[Source data]
————
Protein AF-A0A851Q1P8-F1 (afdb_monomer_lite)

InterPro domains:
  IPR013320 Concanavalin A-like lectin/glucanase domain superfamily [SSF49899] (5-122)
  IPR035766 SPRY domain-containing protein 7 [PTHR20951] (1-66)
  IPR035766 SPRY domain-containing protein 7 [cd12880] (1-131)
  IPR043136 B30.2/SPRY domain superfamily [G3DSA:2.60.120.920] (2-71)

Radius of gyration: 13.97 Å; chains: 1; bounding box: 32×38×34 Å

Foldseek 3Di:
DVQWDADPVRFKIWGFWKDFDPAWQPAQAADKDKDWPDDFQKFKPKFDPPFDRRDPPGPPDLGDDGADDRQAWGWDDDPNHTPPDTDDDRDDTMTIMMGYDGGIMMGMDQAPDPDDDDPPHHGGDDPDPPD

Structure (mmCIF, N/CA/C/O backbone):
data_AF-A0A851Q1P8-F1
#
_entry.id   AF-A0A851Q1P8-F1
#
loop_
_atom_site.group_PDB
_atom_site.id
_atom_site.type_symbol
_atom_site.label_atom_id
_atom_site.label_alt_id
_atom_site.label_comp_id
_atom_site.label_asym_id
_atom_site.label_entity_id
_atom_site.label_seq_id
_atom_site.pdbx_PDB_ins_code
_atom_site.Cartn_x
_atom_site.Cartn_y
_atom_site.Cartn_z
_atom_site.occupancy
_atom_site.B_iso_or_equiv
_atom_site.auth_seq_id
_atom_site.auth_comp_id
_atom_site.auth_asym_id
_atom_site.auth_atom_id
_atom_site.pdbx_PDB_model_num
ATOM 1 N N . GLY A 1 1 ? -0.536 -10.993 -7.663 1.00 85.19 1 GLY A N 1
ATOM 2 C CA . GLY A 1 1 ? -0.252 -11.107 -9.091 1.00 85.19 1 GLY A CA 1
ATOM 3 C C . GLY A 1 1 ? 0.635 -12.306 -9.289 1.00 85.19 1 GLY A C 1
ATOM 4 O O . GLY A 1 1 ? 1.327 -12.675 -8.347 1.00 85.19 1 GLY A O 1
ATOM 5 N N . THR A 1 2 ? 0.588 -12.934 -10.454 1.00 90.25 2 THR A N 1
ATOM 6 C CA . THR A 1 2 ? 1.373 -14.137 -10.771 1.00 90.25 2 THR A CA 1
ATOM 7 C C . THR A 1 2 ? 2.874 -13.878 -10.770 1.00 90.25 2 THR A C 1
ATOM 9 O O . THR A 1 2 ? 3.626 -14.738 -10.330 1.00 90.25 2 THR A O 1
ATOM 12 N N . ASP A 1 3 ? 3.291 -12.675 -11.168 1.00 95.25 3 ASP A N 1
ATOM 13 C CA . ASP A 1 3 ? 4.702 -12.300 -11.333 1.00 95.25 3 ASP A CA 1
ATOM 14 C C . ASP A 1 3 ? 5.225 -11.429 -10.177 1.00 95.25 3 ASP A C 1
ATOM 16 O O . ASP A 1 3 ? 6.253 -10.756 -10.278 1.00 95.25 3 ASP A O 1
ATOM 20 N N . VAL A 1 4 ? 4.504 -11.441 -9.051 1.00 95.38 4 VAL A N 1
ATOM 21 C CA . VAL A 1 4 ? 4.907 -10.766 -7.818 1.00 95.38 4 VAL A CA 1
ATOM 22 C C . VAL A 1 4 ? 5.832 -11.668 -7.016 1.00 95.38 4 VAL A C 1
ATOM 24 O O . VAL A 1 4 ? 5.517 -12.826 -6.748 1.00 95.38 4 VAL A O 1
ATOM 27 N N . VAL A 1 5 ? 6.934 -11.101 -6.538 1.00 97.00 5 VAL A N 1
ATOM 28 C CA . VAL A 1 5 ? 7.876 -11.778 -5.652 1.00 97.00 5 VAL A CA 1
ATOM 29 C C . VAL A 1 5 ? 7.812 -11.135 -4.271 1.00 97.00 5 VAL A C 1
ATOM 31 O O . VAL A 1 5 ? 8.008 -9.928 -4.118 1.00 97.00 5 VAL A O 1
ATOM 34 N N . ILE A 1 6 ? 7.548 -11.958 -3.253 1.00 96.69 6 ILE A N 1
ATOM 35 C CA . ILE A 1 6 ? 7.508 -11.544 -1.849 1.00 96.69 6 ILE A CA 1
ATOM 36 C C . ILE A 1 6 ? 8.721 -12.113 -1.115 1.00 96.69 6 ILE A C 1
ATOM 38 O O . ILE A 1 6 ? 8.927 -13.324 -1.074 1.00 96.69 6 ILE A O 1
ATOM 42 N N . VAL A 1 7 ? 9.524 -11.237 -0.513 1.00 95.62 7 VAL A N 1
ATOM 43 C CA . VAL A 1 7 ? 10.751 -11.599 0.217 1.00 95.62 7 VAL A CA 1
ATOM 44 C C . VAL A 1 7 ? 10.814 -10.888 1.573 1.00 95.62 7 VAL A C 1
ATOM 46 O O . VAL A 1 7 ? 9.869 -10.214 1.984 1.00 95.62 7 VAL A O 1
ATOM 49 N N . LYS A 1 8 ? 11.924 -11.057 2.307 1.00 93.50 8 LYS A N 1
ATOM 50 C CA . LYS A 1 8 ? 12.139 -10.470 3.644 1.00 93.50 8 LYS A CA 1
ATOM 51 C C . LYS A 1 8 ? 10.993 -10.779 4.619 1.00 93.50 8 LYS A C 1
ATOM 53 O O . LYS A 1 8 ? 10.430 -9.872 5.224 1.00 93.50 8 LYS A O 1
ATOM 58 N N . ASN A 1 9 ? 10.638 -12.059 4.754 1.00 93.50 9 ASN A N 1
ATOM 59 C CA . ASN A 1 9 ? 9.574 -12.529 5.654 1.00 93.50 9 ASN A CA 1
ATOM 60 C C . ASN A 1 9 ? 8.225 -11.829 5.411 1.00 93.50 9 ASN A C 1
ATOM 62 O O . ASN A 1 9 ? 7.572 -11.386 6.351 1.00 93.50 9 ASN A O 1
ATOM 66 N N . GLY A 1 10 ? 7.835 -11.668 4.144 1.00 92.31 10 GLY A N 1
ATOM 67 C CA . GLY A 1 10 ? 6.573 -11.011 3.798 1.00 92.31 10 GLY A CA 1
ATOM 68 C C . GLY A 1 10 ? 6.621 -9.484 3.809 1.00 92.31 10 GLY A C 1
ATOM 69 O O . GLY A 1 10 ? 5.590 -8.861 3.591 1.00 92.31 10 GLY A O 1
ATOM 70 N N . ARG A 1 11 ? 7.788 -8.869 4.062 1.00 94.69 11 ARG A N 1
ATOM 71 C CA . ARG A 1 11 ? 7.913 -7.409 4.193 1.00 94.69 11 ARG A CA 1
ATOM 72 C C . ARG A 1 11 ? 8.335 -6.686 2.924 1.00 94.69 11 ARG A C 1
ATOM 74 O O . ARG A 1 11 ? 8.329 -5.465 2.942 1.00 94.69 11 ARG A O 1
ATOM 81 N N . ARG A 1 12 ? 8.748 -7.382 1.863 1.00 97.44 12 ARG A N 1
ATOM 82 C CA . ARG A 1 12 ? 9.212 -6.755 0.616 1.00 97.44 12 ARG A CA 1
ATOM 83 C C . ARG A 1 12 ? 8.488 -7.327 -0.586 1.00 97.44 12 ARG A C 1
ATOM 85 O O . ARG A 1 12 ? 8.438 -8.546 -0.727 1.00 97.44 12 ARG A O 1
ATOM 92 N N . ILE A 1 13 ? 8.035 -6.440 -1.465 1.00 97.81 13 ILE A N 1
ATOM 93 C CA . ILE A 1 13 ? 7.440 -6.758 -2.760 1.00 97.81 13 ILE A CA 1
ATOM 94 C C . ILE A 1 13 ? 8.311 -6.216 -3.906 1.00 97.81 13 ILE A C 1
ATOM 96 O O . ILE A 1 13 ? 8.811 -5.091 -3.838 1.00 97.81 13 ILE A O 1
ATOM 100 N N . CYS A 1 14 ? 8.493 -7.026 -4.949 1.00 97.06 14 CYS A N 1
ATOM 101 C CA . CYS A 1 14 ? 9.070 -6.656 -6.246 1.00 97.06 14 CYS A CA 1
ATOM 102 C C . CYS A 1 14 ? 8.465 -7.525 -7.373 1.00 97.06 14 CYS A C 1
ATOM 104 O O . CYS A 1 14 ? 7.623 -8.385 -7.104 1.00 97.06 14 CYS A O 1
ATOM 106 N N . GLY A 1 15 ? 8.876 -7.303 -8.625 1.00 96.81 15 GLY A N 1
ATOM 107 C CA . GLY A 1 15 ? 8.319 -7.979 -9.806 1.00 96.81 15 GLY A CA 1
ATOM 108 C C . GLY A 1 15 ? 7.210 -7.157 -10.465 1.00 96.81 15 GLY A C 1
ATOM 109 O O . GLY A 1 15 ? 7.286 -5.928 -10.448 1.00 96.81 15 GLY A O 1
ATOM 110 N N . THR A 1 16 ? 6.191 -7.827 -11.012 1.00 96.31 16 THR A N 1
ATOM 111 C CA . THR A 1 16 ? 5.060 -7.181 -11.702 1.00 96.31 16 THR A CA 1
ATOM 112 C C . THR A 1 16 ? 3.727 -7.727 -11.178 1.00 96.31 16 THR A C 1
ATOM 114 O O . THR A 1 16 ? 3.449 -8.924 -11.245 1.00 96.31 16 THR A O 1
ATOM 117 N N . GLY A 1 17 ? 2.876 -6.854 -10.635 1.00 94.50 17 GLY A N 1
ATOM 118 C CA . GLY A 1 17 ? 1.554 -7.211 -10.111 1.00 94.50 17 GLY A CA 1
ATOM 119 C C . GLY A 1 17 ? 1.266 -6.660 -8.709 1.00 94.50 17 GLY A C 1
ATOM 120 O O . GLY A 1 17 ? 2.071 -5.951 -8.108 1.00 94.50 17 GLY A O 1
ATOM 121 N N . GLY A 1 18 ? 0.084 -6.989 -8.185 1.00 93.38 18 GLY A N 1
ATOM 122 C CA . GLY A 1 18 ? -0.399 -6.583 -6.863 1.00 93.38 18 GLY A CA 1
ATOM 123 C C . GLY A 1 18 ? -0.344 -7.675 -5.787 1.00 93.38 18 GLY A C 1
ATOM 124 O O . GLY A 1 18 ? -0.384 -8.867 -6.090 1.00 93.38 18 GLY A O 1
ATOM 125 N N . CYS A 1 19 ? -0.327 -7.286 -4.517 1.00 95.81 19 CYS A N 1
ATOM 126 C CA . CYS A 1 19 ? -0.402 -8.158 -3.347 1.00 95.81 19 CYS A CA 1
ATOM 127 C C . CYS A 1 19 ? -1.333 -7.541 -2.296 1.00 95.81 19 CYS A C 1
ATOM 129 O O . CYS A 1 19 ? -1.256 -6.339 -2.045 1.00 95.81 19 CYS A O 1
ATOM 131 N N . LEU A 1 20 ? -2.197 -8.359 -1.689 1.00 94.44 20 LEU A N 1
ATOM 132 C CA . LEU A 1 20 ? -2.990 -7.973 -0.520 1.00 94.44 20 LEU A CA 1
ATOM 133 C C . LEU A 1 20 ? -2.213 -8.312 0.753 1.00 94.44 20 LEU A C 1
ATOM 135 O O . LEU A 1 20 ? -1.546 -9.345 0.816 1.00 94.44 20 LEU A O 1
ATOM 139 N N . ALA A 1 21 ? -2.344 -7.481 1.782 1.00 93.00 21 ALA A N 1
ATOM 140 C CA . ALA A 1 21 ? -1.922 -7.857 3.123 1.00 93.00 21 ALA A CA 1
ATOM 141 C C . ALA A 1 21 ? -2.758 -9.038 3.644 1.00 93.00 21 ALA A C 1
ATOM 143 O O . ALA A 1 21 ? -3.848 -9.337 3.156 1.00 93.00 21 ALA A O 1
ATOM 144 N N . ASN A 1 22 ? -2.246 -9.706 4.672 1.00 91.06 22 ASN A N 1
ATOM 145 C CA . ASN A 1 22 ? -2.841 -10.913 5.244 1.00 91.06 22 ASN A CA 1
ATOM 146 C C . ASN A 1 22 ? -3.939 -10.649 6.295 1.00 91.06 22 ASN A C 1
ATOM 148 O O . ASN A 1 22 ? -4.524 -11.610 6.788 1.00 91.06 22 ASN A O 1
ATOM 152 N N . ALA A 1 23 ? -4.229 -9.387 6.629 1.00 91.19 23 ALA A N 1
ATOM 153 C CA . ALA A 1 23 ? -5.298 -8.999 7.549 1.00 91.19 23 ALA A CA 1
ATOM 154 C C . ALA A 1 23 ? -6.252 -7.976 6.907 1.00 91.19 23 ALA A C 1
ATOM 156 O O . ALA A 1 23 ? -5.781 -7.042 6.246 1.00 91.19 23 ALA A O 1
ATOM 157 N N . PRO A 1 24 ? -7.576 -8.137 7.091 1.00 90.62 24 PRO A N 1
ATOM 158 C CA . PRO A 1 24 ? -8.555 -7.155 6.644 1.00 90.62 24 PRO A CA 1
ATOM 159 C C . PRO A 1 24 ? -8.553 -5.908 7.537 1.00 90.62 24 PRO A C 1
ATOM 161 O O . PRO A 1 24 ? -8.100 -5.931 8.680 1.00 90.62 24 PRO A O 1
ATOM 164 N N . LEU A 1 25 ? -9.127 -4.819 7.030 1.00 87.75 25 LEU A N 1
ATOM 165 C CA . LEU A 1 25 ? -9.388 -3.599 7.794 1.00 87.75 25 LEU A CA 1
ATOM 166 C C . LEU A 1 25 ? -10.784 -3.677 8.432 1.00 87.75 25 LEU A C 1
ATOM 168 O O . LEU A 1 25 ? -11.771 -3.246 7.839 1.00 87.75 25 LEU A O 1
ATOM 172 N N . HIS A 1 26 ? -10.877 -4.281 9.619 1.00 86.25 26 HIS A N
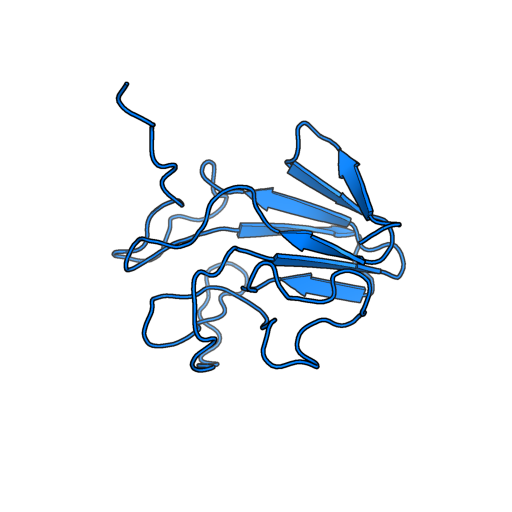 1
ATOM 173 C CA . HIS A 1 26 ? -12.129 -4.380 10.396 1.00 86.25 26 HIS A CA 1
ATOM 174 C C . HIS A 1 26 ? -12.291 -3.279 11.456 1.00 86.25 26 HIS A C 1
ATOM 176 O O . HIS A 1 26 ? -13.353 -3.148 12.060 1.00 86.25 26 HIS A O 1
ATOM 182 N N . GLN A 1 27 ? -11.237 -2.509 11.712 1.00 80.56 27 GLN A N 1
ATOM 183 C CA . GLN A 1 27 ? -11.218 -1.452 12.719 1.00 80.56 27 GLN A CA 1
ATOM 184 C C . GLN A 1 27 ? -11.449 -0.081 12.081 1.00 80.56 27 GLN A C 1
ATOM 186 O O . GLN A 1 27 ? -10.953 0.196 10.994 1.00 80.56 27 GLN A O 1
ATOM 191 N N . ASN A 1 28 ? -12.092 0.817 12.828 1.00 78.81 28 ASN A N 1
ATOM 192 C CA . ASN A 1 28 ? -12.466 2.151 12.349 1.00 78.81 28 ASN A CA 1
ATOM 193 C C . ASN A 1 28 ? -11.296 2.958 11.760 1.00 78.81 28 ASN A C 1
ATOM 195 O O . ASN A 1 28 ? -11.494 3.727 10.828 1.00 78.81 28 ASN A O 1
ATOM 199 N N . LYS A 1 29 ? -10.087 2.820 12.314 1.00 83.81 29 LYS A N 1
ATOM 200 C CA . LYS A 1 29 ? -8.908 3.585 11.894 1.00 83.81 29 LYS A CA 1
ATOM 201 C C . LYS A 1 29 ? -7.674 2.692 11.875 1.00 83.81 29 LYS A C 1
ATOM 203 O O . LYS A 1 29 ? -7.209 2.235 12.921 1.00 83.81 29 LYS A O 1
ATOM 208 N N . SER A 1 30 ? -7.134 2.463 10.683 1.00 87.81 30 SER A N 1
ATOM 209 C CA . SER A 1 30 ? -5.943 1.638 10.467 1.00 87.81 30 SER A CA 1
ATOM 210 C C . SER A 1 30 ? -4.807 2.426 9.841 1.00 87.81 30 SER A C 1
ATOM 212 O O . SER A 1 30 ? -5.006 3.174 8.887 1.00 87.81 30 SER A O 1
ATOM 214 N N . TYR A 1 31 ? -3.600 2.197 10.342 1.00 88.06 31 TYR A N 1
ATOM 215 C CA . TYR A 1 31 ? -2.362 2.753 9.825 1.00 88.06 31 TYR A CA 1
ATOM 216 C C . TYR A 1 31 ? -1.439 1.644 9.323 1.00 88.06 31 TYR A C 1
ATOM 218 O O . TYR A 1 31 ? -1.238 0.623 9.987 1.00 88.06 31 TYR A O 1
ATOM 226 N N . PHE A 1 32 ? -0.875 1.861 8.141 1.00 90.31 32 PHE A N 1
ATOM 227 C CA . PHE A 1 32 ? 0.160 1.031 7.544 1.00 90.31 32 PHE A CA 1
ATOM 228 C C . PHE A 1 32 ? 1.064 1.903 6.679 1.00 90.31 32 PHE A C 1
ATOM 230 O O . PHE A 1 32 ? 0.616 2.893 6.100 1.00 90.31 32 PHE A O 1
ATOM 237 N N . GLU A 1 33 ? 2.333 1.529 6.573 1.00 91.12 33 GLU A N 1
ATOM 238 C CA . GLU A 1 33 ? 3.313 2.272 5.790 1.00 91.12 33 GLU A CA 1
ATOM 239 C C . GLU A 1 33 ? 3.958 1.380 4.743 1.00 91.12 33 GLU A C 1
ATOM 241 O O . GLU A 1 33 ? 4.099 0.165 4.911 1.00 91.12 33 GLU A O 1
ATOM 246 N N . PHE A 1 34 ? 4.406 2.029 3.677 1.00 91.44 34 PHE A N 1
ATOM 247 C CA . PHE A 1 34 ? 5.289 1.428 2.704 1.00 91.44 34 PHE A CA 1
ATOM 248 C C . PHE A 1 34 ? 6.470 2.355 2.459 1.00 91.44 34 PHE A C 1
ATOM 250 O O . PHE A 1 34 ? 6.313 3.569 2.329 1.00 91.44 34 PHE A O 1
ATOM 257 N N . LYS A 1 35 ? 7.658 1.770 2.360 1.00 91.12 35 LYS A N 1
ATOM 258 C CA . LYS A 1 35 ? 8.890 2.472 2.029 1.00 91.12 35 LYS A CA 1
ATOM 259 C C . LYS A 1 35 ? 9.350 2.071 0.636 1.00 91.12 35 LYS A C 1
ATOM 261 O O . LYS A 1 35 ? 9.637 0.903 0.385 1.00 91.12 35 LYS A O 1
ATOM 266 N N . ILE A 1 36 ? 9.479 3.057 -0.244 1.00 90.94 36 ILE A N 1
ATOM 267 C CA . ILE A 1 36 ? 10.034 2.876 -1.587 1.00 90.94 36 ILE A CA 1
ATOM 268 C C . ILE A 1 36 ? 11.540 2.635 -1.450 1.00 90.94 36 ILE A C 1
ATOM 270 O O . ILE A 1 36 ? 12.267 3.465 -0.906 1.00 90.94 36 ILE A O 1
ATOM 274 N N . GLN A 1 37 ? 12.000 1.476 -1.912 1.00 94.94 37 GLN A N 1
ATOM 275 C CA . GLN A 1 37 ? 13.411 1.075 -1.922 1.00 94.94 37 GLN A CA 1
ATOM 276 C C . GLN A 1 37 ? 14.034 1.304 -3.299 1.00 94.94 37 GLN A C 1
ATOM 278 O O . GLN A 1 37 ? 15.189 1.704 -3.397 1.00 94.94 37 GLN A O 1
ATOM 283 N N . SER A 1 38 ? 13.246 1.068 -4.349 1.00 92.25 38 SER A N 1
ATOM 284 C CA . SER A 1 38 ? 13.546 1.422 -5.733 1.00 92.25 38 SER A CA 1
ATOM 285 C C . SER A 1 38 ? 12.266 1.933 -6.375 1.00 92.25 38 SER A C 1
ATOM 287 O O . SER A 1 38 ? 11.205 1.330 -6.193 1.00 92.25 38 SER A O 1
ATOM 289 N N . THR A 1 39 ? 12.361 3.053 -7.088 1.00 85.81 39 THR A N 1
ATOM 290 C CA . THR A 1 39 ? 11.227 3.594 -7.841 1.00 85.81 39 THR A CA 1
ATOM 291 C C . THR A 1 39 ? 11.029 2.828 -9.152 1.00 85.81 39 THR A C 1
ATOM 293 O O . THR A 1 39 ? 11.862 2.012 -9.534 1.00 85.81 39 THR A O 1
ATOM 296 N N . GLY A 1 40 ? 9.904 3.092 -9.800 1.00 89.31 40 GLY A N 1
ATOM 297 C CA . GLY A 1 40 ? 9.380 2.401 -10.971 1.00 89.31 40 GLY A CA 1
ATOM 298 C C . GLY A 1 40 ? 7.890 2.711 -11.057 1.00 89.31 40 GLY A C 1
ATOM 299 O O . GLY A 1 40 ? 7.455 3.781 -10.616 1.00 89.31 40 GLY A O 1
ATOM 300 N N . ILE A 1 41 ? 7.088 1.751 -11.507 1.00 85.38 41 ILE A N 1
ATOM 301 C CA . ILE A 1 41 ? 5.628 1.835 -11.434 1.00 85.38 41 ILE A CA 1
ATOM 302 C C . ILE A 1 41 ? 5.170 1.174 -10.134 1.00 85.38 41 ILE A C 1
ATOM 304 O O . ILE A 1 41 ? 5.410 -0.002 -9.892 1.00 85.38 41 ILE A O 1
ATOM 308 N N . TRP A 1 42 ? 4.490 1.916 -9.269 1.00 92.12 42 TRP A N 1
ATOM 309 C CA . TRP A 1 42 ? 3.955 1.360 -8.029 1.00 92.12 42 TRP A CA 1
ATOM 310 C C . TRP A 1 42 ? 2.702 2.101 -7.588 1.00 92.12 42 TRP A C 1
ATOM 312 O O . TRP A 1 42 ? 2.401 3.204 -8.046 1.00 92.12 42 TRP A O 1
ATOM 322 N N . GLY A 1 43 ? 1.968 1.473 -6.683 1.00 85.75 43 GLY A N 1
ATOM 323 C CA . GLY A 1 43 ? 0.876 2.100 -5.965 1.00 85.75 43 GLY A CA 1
————
The answer is a number alone: how many lines of the data contain the string "containing"?

2